Paleontologists can still hear the echo of the death knell that drove the dinosaurs and many other organisms to extinction following an asteroid collision at the end of the Cretaceous Period 65 million years ago.

"The evolutionary legacy of the end-Cretaceous extinction is very much with us. In fact, it can be seen in virtually every marine community, every lagoon, every continental shelf in the world," said University of Chicago paleontologist David Jablonski. It is, he said, "sort of an echo of the big bang for evolutionary biology."

This conclusion followed a detailed global analysis of marine bivalves, one of the few groups plentiful enough in the fossil record to allow such a study, which was funded by the National Aeronautics and Space Administration. Andrew Krug of the University of Chicago, Jablonski and James Valentine of the University of California, Berkeley, examined the geologic ages of every major lineage of living bivalves the world over, from oysters and scallops to quahogs and cockles. Their report appears in the Feb. 6 issue of the journal Science.

International biological census

The team followed procedures similar to taking a census of everyone living in Chicago, inferring birth rates from that age profile, and then comparing them to a census for Tokyo, Mexico City and other major international metropolitan areas.

Their analysis quantified the time of origin for 711 lineages of bivalves living in the oceans today, and converted them to evolutionary origination rates. In all but the highest-latitude locations, the team saw the clear signs of a strong increase in origination rates following the end of the Cretaceous.
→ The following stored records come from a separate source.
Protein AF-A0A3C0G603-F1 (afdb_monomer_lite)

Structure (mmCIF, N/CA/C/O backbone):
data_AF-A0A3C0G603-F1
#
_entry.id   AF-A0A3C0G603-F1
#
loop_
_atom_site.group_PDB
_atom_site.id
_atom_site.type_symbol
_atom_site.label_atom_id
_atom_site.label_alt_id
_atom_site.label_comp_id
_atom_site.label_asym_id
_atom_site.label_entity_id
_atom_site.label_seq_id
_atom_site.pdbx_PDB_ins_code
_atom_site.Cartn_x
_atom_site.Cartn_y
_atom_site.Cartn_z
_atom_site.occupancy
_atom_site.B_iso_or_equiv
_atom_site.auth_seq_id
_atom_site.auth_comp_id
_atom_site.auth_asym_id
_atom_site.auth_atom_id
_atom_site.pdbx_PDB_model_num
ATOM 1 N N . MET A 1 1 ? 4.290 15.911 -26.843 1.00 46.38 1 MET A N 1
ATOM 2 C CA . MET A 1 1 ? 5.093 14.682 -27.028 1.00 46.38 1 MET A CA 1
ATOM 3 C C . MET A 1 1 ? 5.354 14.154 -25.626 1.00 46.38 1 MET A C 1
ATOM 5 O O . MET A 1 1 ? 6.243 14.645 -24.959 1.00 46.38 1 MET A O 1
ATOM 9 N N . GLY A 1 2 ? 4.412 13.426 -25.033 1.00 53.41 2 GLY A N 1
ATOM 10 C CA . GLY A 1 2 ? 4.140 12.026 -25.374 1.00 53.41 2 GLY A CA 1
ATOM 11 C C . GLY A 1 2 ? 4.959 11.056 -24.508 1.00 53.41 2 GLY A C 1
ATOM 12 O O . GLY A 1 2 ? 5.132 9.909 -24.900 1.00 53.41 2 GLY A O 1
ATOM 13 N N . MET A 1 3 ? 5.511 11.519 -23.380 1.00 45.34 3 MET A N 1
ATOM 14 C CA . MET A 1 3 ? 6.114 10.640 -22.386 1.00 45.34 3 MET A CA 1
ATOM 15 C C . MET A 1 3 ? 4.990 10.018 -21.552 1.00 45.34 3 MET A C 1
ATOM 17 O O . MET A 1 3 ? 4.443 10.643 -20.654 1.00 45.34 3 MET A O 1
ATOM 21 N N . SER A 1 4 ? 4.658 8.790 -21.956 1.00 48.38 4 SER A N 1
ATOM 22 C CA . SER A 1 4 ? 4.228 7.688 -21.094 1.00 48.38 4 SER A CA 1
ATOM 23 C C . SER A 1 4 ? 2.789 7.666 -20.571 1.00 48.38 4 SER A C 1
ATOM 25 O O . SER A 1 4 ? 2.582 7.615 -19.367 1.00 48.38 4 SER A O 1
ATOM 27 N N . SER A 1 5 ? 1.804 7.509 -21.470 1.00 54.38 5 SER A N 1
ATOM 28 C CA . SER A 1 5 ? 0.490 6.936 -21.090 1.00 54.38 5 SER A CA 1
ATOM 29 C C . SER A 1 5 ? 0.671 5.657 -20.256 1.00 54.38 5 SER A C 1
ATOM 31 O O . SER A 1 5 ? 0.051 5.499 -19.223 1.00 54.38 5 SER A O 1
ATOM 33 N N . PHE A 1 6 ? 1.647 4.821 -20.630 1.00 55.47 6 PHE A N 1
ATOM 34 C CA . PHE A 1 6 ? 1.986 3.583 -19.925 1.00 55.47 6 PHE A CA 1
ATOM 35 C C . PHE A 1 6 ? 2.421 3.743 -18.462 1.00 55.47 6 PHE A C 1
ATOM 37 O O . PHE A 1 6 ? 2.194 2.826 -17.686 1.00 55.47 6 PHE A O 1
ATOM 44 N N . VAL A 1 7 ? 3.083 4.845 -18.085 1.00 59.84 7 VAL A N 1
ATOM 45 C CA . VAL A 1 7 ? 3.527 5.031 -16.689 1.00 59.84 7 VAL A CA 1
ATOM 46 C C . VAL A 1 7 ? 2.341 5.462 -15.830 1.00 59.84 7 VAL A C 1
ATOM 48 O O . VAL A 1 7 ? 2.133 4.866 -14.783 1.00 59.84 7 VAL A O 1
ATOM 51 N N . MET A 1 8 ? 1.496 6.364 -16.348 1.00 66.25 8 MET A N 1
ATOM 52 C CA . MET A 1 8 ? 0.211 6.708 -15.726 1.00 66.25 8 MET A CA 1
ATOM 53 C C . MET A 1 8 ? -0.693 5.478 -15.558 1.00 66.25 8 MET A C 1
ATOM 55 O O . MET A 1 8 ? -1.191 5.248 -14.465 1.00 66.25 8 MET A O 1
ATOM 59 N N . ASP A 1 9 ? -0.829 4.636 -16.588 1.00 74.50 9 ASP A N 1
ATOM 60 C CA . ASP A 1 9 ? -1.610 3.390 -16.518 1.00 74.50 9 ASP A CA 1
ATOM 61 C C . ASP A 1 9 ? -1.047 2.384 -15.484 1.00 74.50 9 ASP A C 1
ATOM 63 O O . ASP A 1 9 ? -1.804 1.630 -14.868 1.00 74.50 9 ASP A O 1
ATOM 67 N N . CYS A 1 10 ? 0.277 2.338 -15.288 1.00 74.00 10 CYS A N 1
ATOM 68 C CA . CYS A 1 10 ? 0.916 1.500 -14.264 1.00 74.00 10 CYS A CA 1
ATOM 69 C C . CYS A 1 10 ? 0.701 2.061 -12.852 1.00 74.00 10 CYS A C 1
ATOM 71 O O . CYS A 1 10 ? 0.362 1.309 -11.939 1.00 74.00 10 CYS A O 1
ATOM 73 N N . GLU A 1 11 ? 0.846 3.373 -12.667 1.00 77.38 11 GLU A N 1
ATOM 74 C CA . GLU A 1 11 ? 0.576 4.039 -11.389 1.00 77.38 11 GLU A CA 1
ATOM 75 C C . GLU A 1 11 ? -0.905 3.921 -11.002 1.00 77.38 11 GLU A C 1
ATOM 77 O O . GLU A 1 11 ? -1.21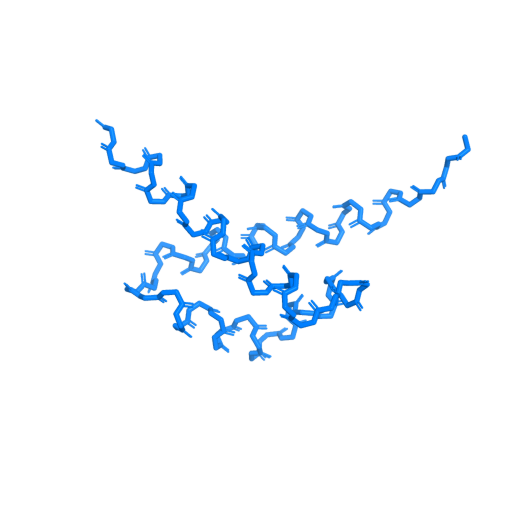5 3.565 -9.868 1.00 77.38 11 GLU A O 1
ATOM 82 N N . GLU A 1 12 ? -1.834 4.106 -11.941 1.00 80.75 12 GLU A N 1
ATOM 83 C CA . GLU A 1 12 ? -3.268 3.904 -11.703 1.00 80.75 12 GLU A CA 1
ATOM 84 C C . GLU A 1 12 ? -3.594 2.448 -11.338 1.00 80.75 12 GLU A C 1
ATOM 86 O O . GLU A 1 12 ? -4.396 2.207 -10.433 1.00 80.75 12 GLU A O 1
ATOM 91 N N . GLN A 1 13 ? -2.957 1.461 -11.979 1.00 81.94 13 GLN A N 1
ATOM 92 C CA . GLN A 1 13 ? -3.105 0.048 -11.601 1.00 81.94 13 GLN A CA 1
ATOM 93 C C . GLN A 1 13 ? -2.559 -0.249 -10.205 1.00 81.94 13 GLN A C 1
ATOM 95 O O . GLN A 1 13 ? -3.171 -1.024 -9.456 1.00 81.94 13 GLN A O 1
ATOM 100 N N . PHE A 1 14 ? -1.436 0.373 -9.843 1.00 83.50 14 PHE A N 1
ATOM 101 C CA . PHE A 1 14 ? -0.880 0.286 -8.501 1.00 83.50 14 PHE A CA 1
ATOM 102 C C . PHE A 1 14 ? -1.865 0.853 -7.479 1.00 83.50 14 PHE A C 1
ATOM 104 O O . PHE A 1 14 ? -2.242 0.142 -6.549 1.00 83.50 14 PHE A O 1
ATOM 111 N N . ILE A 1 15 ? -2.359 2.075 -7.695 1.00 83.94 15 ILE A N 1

That was no great surprise, Jablonski said, because "the post-extinction recovery pulse is dramatic—we've known about it for a long time." The surprising finding was that the initial 10 million-year boom never really went bust. The origination rate slowed a bit, but did not drop back to the levels that preceded the mass extinction. "It was as if the post-war baby boom birth rate slowed slightly but never returned to pre-war levels," he said.

Why the origination rate failed to drop to previous levels remains an unsolved question, "one that we never even would have asked if we hadn't analyzed the data in this new way," Jablonski noted. "It could be that the extinction took out competitors that had been holding the bivalves back, and permanently opened more room to diversify. Or the post-extinction increase in predation by crabs, fish and other enemies may have spurred the bivalves to keep evolving at a faster pace." These will be interesting ideas to test next, according to Jablonski.

There's a subtlety to the findings. "These data don't mean that the extinction was less severe at high latitudes. They mean that the recovery was less prolific at high latitudes," he said.

Tropical recovery engine

The difference reflects the lag between when lineages arise in the tropics and when they finally make it up into polar waters. "The tropics were the engine of the recovery, and they just kept on pumping out new lineages," Jablonski said, while the poles slowly collected lineages spreading out from warmer zones.

The paper culminated a discussion among the authors that had nothing to do with the end-Cretaceous extinction, said Krug, a Postdoctoral Scholar in Geophysical Sciences at Chicago. They were following up other work that Krug had done on the interplay between the geographic range, age and species composition of modern lineages.

When they compared the data from several provinces, Krug noticed the same statistical blip in each—a sharp kink in the curve summing up the ages of living lineages. "When we saw that the kink fell right at 65 million years ago, we knew we had something," Jablonski said. Upon further analysis, a significant pattern emerged for origination rates, an evolutionary signal that had withstood 65 million years of later global changes in climate, geography and ecology.

"It turned out to be supported in almost all the provinces, and the strength of that support was predictable based on latitude of the province," Krug said. "We'd found a pattern no one had ever seen before. It was an exciting moment."